START Material shown

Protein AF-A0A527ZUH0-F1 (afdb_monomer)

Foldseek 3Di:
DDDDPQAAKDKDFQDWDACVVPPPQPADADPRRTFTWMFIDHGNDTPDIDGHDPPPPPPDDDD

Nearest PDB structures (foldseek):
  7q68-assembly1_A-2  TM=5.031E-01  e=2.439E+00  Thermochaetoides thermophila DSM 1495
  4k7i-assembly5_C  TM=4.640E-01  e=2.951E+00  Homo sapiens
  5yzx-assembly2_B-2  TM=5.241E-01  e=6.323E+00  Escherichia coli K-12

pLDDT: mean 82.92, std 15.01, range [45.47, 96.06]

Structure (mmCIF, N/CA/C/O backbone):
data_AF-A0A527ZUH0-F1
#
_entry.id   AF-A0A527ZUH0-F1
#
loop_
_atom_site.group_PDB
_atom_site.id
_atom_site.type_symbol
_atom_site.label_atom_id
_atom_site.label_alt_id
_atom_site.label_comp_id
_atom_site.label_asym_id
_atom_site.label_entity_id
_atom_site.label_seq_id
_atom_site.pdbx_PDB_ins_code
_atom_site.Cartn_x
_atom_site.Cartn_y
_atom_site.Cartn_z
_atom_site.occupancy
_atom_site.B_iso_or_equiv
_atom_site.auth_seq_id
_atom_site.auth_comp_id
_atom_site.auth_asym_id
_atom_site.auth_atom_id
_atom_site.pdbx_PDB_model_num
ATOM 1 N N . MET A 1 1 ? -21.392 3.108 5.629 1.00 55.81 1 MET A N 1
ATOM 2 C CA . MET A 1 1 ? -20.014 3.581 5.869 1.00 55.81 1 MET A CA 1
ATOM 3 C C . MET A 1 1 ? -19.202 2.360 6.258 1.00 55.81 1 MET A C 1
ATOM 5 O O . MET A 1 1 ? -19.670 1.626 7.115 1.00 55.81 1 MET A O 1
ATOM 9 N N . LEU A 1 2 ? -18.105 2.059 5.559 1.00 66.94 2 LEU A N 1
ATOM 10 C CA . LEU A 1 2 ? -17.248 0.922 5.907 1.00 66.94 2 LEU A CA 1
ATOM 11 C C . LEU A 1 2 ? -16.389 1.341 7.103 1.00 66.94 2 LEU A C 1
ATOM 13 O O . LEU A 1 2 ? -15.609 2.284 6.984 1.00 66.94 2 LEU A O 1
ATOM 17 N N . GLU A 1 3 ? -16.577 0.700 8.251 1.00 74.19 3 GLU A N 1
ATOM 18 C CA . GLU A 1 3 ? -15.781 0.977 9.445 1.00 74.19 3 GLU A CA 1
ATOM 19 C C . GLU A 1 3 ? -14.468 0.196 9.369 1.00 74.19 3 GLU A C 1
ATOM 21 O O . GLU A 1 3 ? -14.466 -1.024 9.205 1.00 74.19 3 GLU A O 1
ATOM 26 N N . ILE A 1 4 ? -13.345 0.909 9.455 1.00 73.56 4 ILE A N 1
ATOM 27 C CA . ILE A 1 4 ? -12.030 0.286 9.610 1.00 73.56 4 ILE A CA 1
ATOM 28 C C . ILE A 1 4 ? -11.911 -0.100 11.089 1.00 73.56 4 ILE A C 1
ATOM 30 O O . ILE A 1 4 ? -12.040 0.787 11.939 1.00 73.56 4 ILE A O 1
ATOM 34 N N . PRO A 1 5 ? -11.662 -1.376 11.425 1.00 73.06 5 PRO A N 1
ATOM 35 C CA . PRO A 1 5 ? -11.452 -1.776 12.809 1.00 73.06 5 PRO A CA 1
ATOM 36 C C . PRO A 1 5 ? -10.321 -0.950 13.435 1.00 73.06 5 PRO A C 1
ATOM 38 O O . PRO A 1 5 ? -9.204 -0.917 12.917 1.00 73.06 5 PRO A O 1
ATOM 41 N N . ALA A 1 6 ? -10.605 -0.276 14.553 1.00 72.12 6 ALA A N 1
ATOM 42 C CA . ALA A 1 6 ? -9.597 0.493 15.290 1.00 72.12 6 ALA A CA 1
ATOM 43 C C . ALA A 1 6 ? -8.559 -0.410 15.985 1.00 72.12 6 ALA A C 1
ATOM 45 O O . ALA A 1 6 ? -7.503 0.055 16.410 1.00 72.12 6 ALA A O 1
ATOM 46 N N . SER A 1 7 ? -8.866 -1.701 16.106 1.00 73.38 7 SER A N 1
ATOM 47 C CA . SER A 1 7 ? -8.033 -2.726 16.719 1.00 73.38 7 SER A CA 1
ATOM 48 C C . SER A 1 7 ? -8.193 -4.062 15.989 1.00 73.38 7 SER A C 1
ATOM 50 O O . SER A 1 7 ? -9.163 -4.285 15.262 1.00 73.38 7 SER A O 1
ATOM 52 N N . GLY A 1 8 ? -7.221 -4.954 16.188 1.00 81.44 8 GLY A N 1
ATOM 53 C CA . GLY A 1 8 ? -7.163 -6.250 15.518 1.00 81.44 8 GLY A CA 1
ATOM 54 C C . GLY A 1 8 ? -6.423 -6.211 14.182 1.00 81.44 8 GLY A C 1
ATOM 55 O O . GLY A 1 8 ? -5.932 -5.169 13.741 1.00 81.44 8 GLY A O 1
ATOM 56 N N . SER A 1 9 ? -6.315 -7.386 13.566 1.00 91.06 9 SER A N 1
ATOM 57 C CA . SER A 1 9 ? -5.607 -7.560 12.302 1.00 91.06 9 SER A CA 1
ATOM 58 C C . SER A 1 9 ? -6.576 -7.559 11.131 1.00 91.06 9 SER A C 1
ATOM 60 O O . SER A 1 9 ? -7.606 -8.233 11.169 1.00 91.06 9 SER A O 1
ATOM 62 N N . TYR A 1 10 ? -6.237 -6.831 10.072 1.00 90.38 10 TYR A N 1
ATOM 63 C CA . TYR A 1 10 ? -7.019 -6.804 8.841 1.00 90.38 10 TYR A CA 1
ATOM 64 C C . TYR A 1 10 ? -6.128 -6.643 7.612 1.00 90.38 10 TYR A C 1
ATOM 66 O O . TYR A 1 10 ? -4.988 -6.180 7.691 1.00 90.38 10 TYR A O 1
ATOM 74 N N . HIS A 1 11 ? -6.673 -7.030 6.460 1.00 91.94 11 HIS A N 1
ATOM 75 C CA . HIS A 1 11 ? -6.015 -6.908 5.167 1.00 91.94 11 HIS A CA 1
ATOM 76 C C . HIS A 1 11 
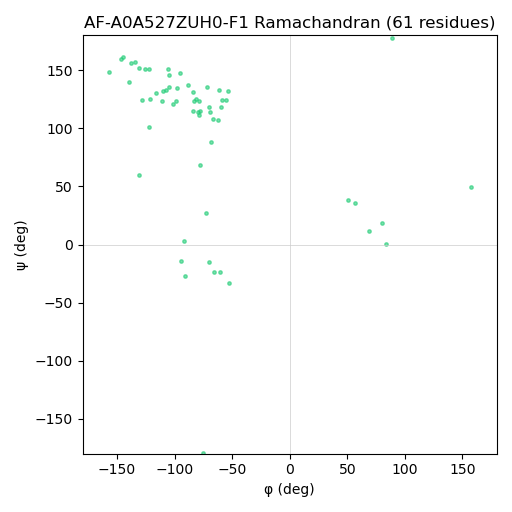? -6.794 -5.955 4.267 1.00 91.94 11 HIS A C 1
ATOM 78 O O . HIS A 1 11 ? -8.002 -6.100 4.088 1.00 91.94 11 HIS A O 1
ATOM 84 N N . LEU A 1 12 ? -6.085 -4.996 3.681 1.00 91.69 12 LEU A N 1
ATOM 85 C CA . LEU A 1 12 ? -6.590 -4.172 2.592 1.00 91.69 12 LEU A CA 1
ATOM 86 C C . LEU A 1 12 ? -6.010 -4.719 1.293 1.00 91.69 12 LEU A C 1
ATOM 88 O O . LEU A 1 12 ? -4.790 -4.768 1.142 1.00 91.69 12 LEU A O 1
ATOM 92 N N . SER A 1 13 ? -6.874 
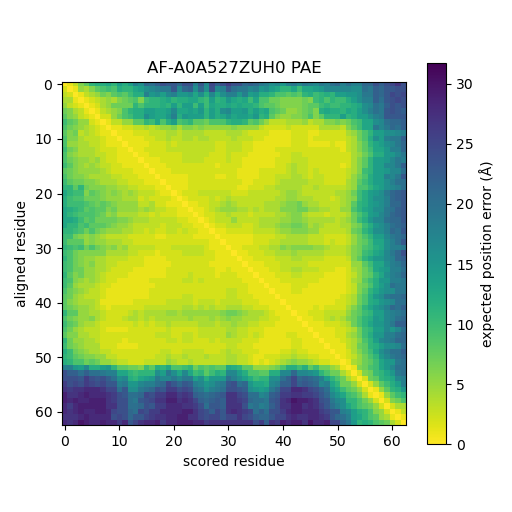-5.126 0.368 1.00 92.62 13 SER A N 1
ATOM 93 C CA . SER A 1 13 ? -6.451 -5.672 -0.922 1.00 92.62 13 SER A CA 1
ATOM 94 C C . SER A 1 13 ? -6.658 -4.687 -2.061 1.00 92.62 13 SER A C 1
ATOM 96 O O . SER A 1 13 ? -7.594 -3.888 -2.022 1.00 92.62 13 SER A O 1
ATOM 98 N N . LYS A 1 14 ? -5.821 -4.780 -3.104 1.00 92.88 14 LYS A N 1
ATOM 99 C CA . LYS A 1 14 ? -5.895 -3.918 -4.307 1.00 92.88 14 LYS A CA 1
ATOM 100 C C . LYS A 1 14 ? -5.815 -2.419 -3.986 1.00 92.88 14 LYS A C 1
ATOM 102 O O . LYS A 1 14 ? -6.460 -1.595 -4.634 1.00 92.88 14 LYS A O 1
ATOM 107 N N . VAL A 1 15 ? -5.022 -2.055 -2.984 1.00 93.12 15 VAL A N 1
ATOM 108 C CA . VAL A 1 15 ? -4.798 -0.660 -2.598 1.00 93.12 15 VAL A CA 1
ATOM 109 C C . VAL A 1 15 ? -3.930 0.024 -3.651 1.00 93.12 15 VAL A C 1
ATOM 111 O O . VAL A 1 15 ? -2.924 -0.542 -4.072 1.00 93.12 15 VAL A O 1
ATOM 114 N N . ARG A 1 16 ? -4.285 1.250 -4.056 1.00 94.44 16 ARG A N 1
ATOM 115 C CA . ARG A 1 16 ? -3.407 2.103 -4.872 1.00 94.44 16 ARG A CA 1
ATOM 116 C C . ARG A 1 16 ? -2.440 2.854 -3.962 1.00 94.44 16 ARG A C 1
ATOM 118 O O . ARG A 1 16 ? -2.868 3.693 -3.173 1.00 94.44 16 ARG A O 1
ATOM 125 N N . LEU A 1 17 ? -1.148 2.566 -4.087 1.00 93.50 17 LEU A N 1
ATOM 126 C CA . LEU A 1 17 ? -0.078 3.243 -3.356 1.00 93.50 17 LEU A CA 1
ATOM 127 C C . LEU A 1 17 ? 0.750 4.101 -4.300 1.00 93.50 17 LEU A C 1
ATOM 129 O O . LEU A 1 17 ? 1.166 3.626 -5.352 1.00 93.50 17 LEU A O 1
ATOM 133 N N . HIS A 1 18 ? 0.996 5.352 -3.914 1.00 96.06 18 HIS A N 1
ATOM 134 C CA . HIS A 1 18 ? 1.837 6.266 -4.6
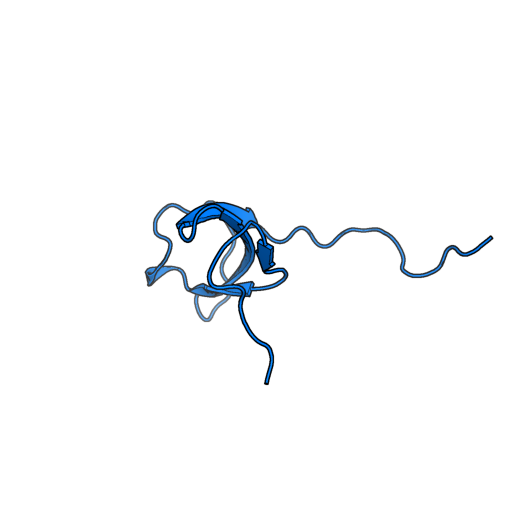78 1.00 96.06 18 HIS A CA 1
ATOM 135 C C . HIS A 1 18 ? 3.305 6.133 -4.259 1.00 96.06 18 HIS A C 1
ATOM 137 O O . HIS A 1 18 ? 3.613 6.094 -3.065 1.00 96.06 18 HIS A O 1
ATOM 143 N N . SER A 1 19 ? 4.209 6.132 -5.235 1.00 93.19 19 SER A N 1
ATOM 144 C CA . SER A 1 19 ? 5.656 5.956 -5.042 1.00 93.19 19 SER A CA 1
ATOM 145 C C . SER A 1 19 ? 6.277 6.914 -4.019 1.00 93.19 19 SER A C 1
ATOM 147 O O . SER A 1 19 ? 7.177 6.522 -3.276 1.00 93.19 19 SER A O 1
ATOM 149 N N . SER A 1 20 ? 5.762 8.144 -3.909 1.00 95.06 20 SER A N 1
ATOM 150 C CA . SER A 1 20 ? 6.274 9.147 -2.964 1.00 95.06 20 SER A CA 1
ATOM 151 C C . SER A 1 20 ? 6.080 8.778 -1.490 1.00 95.06 20 SER A C 1
ATOM 153 O O . SER A 1 20 ? 6.802 9.292 -0.640 1.00 95.06 20 SER A O 1
ATOM 155 N N . LEU A 1 21 ? 5.105 7.921 -1.172 1.00 91.12 21 LEU A N 1
ATOM 156 C CA . LEU A 1 21 ? 4.803 7.490 0.199 1.00 91.12 21 LEU A CA 1
ATOM 157 C C . LEU A 1 21 ? 5.495 6.175 0.565 1.00 91.12 21 LEU A C 1
ATOM 159 O O . LEU A 1 21 ? 5.546 5.811 1.738 1.00 91.12 21 LEU A O 1
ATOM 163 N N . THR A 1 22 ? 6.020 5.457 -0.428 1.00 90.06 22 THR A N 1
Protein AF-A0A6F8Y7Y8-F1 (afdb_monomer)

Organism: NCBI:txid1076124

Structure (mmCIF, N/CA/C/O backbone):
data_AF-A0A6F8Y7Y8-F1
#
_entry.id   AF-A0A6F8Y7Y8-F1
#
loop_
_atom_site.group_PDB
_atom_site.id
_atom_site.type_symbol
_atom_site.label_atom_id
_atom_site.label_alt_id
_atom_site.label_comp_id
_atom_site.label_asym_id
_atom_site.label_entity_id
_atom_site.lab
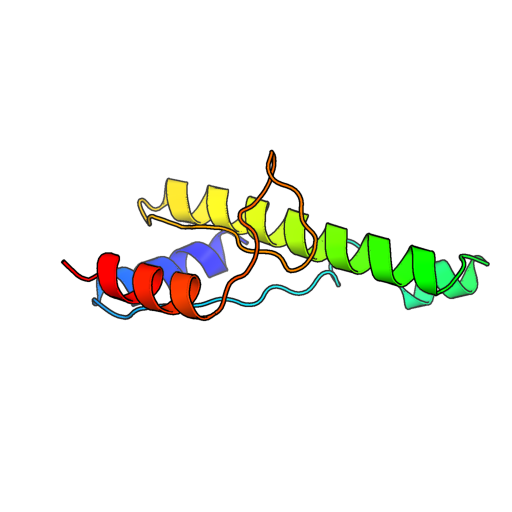el_seq_id
_atom_site.pdbx_PDB_ins_code
_atom_site.Cartn_x
_atom_site.Cartn_y
_atom_site.Cartn_z
_atom_site.occupancy
_atom_site.B_iso_or_equiv
_atom_site.auth_seq_id
_atom_site.auth_comp_id
_atom_site.auth_asym_id
_atom_site.auth_atom_id
_atom_site.pdbx_PDB_model_num
ATOM 1 N N . MET A 1 1 ? -8.760 -8.923 -3.953 1.00 79.50 1 MET A N 1
ATOM 2 C CA . MET A 1 1 ? -8.526 -7.862 -2.948 1.00 79.50 1 MET A CA 1
ATOM 3 C C . MET A 1 1 ? -9.456 -7.973 -1.740 1.00 79.50 1 MET A C 1
ATOM 5 O O . MET A 1 1 ? -8.950 -8.064 -0.634 1.00 79.50 1 MET A O 1
ATOM 9 N N . GLN A 1 2 ? -10.783 -8.027 -1.920 1.00 84.81 2 GLN A N 1
ATOM 10 C CA . GLN A 1 2 ? -11.751 -7.991 -0.807 1.00 84.81 2 GLN A CA 1
ATOM 11 C C . GLN A 1 2 ? -11.550 -9.079 0.268 1.00 84.81 2 GLN A C 1
ATOM 13 O O . GLN A 1 2 ? -11.594 -8.782 1.457 1.00 84.81 2 GLN A O 1
ATOM 18 N N . ALA A 1 3 ? -11.271 -10.328 -0.125 1.00 89.56 3 ALA A N 1
ATOM 19 C CA . ALA A 1 3 ? -10.983 -11.400 0.836 1.00 89.56 3 ALA A CA 1
ATOM 20 C C . ALA A 1 3 ? -9.746 -11.099 1.709 1.00 89.56 3 ALA A C 1
ATOM 22 O O . ALA A 1 3 ? -9.777 -11.324 2.915 1.00 89.56 3 ALA A O 1
ATOM 23 N N . VAL A 1 4 ? -8.694 -10.528 1.111 1.00 89.94 4 VAL A N 1
ATOM 24 C CA . VAL A 1 4 ? -7.465 -10.127 1.816 1.00 89.94 4 VAL A CA 1
ATOM 25 C C . VAL A 1 4 ? -7.750 -8.974 2.781 1.00 89.94 4 VAL A C 1
ATOM 27 O O . VAL A 1 4 ? -7.321 -9.024 3.929 1.00 89.94 4 VAL A O 1
ATOM 30 N N . ALA A 1 5 ? -8.537 -7.978 2.361 1.00 91.56 5 ALA A N 1
ATOM 31 C CA . ALA A 1 5 ? -8.937 -6.865 3.224 1.00 91.56 5 ALA A CA 1
ATOM 32 C C . ALA A 1 5 ? -9.685 -7.347 4.482 1.00 91.56 5 ALA A C 1
ATOM 34 O O . ALA A 1 5 ? -9.358 -6.928 5.587 1.00 91.56 5 ALA A O 1
ATOM 35 N N . ARG A 1 6 ? -10.613 -8.306 4.346 1.00 92.75 6 ARG A N 1
ATOM 36 C CA . ARG A
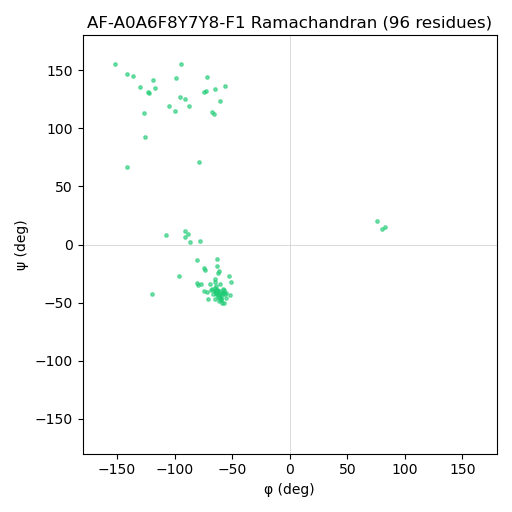 1 6 ? -11.333 -8.903 5.491 1.00 92.75 6 ARG A CA 1
ATOM 37 C C . ARG A 1 6 ? -10.423 -9.653 6.462 1.00 92.75 6 ARG A C 1
ATOM 39 O O . ARG A 1 6 ? -10.620 -9.590 7.678 1.00 92.75 6 ARG A O 1
ATOM 46 N N . GLN A 1 7 ? -9.431 -10.369 5.936 1.00 93.50 7 GLN A N 1
ATOM 47 C CA . GLN A 1 7 ? -8.435 -11.054 6.760 1.00 93.50 7 GLN A CA 1
ATOM 48 C C . GLN A 1 7 ? -7.590 -10.047 7.546 1.00 93.50 7 GLN A C 1
ATOM 50 O O . GLN A 1 7 ? -7.460 -10.188 8.761 1.00 93.50 7 GLN A O 1
ATOM 55 N N . ILE A 1 8 ? -7.097 -8.996 6.882 1.00 92.56 8 ILE A N 1
ATOM 56 C CA . ILE A 1 8 ? -6.356 -7.907 7.533 1.00 92.56 8 ILE A CA 1
ATOM 57 C C . ILE A 1 8 ? -7.225 -7.234 8.599 1.00 92.56 8 ILE A C 1
ATOM 59 O O . ILE A 1 8 ? -6.785 -7.097 9.735 1.00 92.56 8 ILE A O 1
ATOM 63 N N . ALA A 1 9 ? -8.477 -6.894 8.282 1.00 92.94 9 ALA A N 1
ATOM 64 C CA . ALA A 1 9 ? -9.395 -6.262 9.225 1.00 92.94 9 ALA A CA 1
ATOM 65 C C . ALA A 1 9 ? -9.612 -7.116 10.485 1.00 92.94 9 ALA A C 1
ATOM 67 O O . ALA A 1 9 ? -9.658 -6.591 11.593 1.00 92.94 9 ALA A O 1
ATOM 68 N N . THR A 1 10 ? -9.685 -8.442 10.342 1.00 94.44 10 THR A N 1
ATOM 69 C CA . THR A 1 10 ? -9.813 -9.361 11.486 1.00 94.44 10 THR A CA 1
ATOM 70 C C . THR A 1 10 ? -8.580 -9.328 12.390 1.00 94.44 10 THR A C 1
ATOM 72 O O . THR A 1 10 ? -8.720 -9.418 13.607 1.00 94.
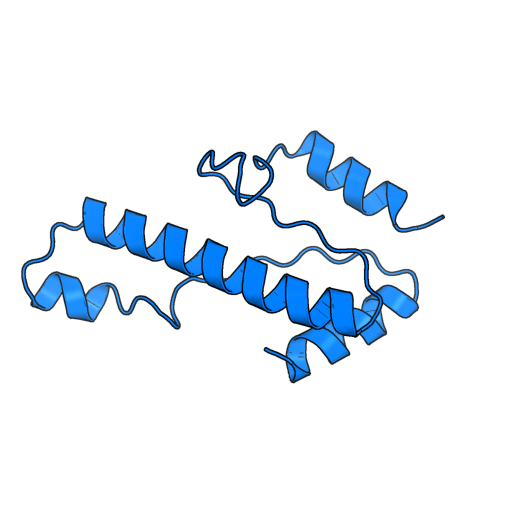44 10 THR A O 1
ATOM 75 N N . VAL A 1 11 ? -7.381 -9.200 11.816 1.00 93.75 11 VAL A N 1
ATOM 76 C CA . VAL A 1 11 ? -6.122 -9.080 12.568 1.00 93.75 11 VAL A CA 1
ATOM 77 C C . VAL A 1 11 ? -6.039 -7.719 13.260 1.00 93.75 11 VAL A C 1
ATOM 79 O O . VAL A 1 11 ? -5.791 -7.667 14.462 1.00 93.75 11 VAL A O 1
ATOM 82 N N . VAL A 1 12 ? -6.335 -6.634 12.541 1.00 93.31 12 VAL A N 1
ATOM 83 C CA . VAL A 1 12 ? -6.297 -5.266 13.082 1.00 93.31 12 VAL A CA 1
ATOM 84 C C . VAL A 1 12 ? -7.286 -5.088 14.233 1.00 93.31 12 VAL A C 1
ATOM 86 O O . VAL A 1 12 ? -6.921 -4.562 15.280 1.00 93.31 12 VAL A O 1
ATOM 89 N N . ARG A 1 13 ? -8.508 -5.625 14.116 1.00 92.88 13 ARG A N 1
ATOM 90 C CA . ARG A 1 13 ? -9.524 -5.579 15.187 1.00 92.88 13 ARG A CA 1
ATOM 91 C C . ARG A 1 13 ? -9.115 -6.321 16.467 1.00 92.88 13 ARG A C 1
ATOM 93 O O . ARG A 1 13 ? -9.761 -6.148 17.493 1.00 92.88 13 ARG A O 1
ATOM 100 N N . ARG A 1 14 ? -8.055 -7.135 16.435 1.00 94.12 14 ARG A N 1
ATOM 101 C CA . ARG A 1 14 ? -7.460 -7.767 17.628 1.00 94.12 14 ARG A CA 1
ATOM 102 C C . ARG A 1 14 ? -6.386 -6.895 18.293 1.00 94.12 14 ARG A C 1
ATOM 104 O O . ARG A 1 14 ? -5.687 -7.383 19.172 1.00 94.12 14 ARG A O 1
ATOM 111 N N . GLY A 1 15 ? -6.232 -5.641 17.864 1.00 89.44 15 GLY A N 1
ATOM 112 C CA . GLY A 1 15 ? -5.215 -4.713 18.364 1.00 89.44 15 GLY A CA 1
ATOM 113 C C . GLY A 1 15 ? -3.829 -4.924 17.750 1.00 89.44 15 GLY A C 1
ATOM 114 O O . GLY A 1 15 ? -2.844 -4.401 18.263 1.00 89.44 15 GLY A O 1
ATOM 115 N N . ILE A 1 16 ? -3.725 -5.703 16.669 1.00 91.81 16 ILE A N 1
ATOM 116 C CA . ILE A 1 16 ? -2.448 -5.978 16.004 1.00 91.81 16 ILE A CA 1
ATOM 117 C C . ILE A 1 16 ? -2.218 -4.932 14.912 1.00 91.81 16 ILE A C 1
ATOM 119 O O . ILE A 1 16 ? -3.026 -4.780 13.999 1.00 91.81 16 ILE A O 1
AT
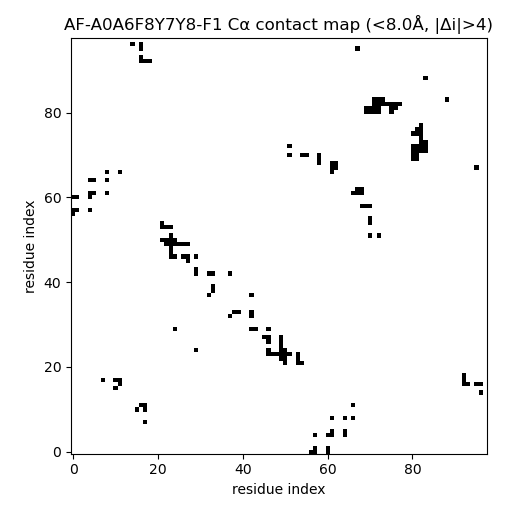OM 123 N N . GLN A 1 17 ? -1.077 -4.253 14.968 1.00 87.56 17 GLN A N 1
ATOM 124 C CA . GLN A 1 17 ? -0.646 -3.324 13.926 1.00 87.56 17 GLN A CA 1
ATOM 125 C C . GLN A 1 17 ? -0.163 -4.092 12.691 1.00 87.56 17 GLN A C 1
ATOM 127 O O . GLN A 1 17 ? 0.647 -5.014 12.796 1.00 87.56 17 GLN A O 1
ATOM 132 N N . VAL A 1 18 ? -0.651 -3.706 11.511 1.00 90.00 18 VAL A N 1
ATOM 133 C CA . VAL A 1 18 ? -0.343 -4.385 10.246 1.00 90.00 18 VAL A CA 1
ATOM 134 C C . VAL A 1 18 ? 0.259 -3.393 9.258 1.00 90.00 18 VAL A C 1
ATOM 136 O O . VAL A 1 18 ? -0.293 -2.324 9.019 1.00 90.00 18 VAL A O 1
ATOM 139 N N . SER A 1 19 ? 1.373 -3.783 8.638 1.00 90.31 19 SER A N 1
ATOM 140 C CA . SER A 1 19 ? 1.936 -3.115 7.464 1.00 90.31 19 SER A CA 1
ATOM 141 C C . SER A 1 19 ? 1.924 -4.086 6.287 1.00 90.31 19 SER A C 1
ATOM 143 O O . SER A 1 19 ? 2.271 -5.258 6.445 1.00 90.31 19 SER A O 1
ATOM 145 N N . VAL A 1 20 ? 1.495 -3.619 5.113 1.00 88.81 20 VAL A N 1
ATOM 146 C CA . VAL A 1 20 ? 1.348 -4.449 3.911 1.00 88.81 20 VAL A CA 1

END Material shown

Range to copy from the records above: the line containing "ATOM 91 C C" to the line containing "ATOM 133 C CA", both included. Output those lines exactly and only those, skipping pictures.

ATOM 91 C C . ARG A 1 13 ? -9.115 -6.321 16.467 1.00 92.88 13 ARG A C 1
ATOM 93 O O . ARG A 1 13 ? -9.761 -6.148 17.493 1.00 92.88 13 ARG A O 1
ATOM 100 N N . ARG A 1 14 ? -8.055 -7.135 16.435 1.00 94.12 14 ARG A N 1
ATOM 101 C CA . ARG A 1 14 ? -7.460 -7.767 17.628 1.00 94.12 14 ARG A CA 1
ATOM 102 C C . ARG A 1 14 ? -6.386 -6.895 18.293 1.00 94.12 14 ARG A C 1
ATOM 104 O O . ARG A 1 14 ? -5.687 -7.383 19.172 1.00 94.12 14 ARG A O 1
ATOM 111 N N . GLY A 1 15 ? -6.232 -5.641 17.864 1.00 89.44 15 GLY A N 1
ATOM 112 C CA . GLY A 1 15 ? -5.215 -4.713 18.364 1.00 89.44 15 GLY A CA 1
ATOM 113 C C . GLY A 1 15 ? -3.829 -4.924 17.750 1.00 89.44 15 GLY A C 1
ATOM 114 O O . GLY A 1 15 ? -2.844 -4.401 18.263 1.00 89.44 15 GLY A O 1
ATOM 115 N N . ILE A 1 16 ? -3.725 -5.703 16.669 1.00 91.81 16 ILE A N 1
ATOM 116 C CA . ILE A 1 16 ? -2.448 -5.978 16.004 1.00 91.81 16 ILE A CA 1
ATOM 117 C C . ILE A 1 16 ? -2.218 -4.932 14.912 1.00 91.81 16 ILE A C 1
ATOM 119 O O . ILE A 1 16 ? -3.026 -4.780 13.999 1.00 91.81 16 ILE A O 1
AT
OM 123 N N . GLN A 1 17 ? -1.077 -4.253 14.968 1.00 87.56 17 GLN A N 1
ATOM 124 C CA . GLN A 1 17 ? -0.646 -3.324 13.926 1.00 87.56 17 GLN A CA 1
ATOM 125 C C . GLN A 1 17 ? -0.163 -4.092 12.691 1.00 87.56 17 GLN A C 1
ATOM 127 O O . GLN A 1 17 ? 0.647 -5.014 12.796 1.00 87.56 17 GLN A O 1
ATOM 132 N N . VAL A 1 18 ? -0.651 -3.706 11.511 1.00 90.00 18 VAL A N 1
ATOM 133 C CA . VAL A 1 18 ? -0.343 -4.385 10.246 1.00 90.00 18 VAL A CA 1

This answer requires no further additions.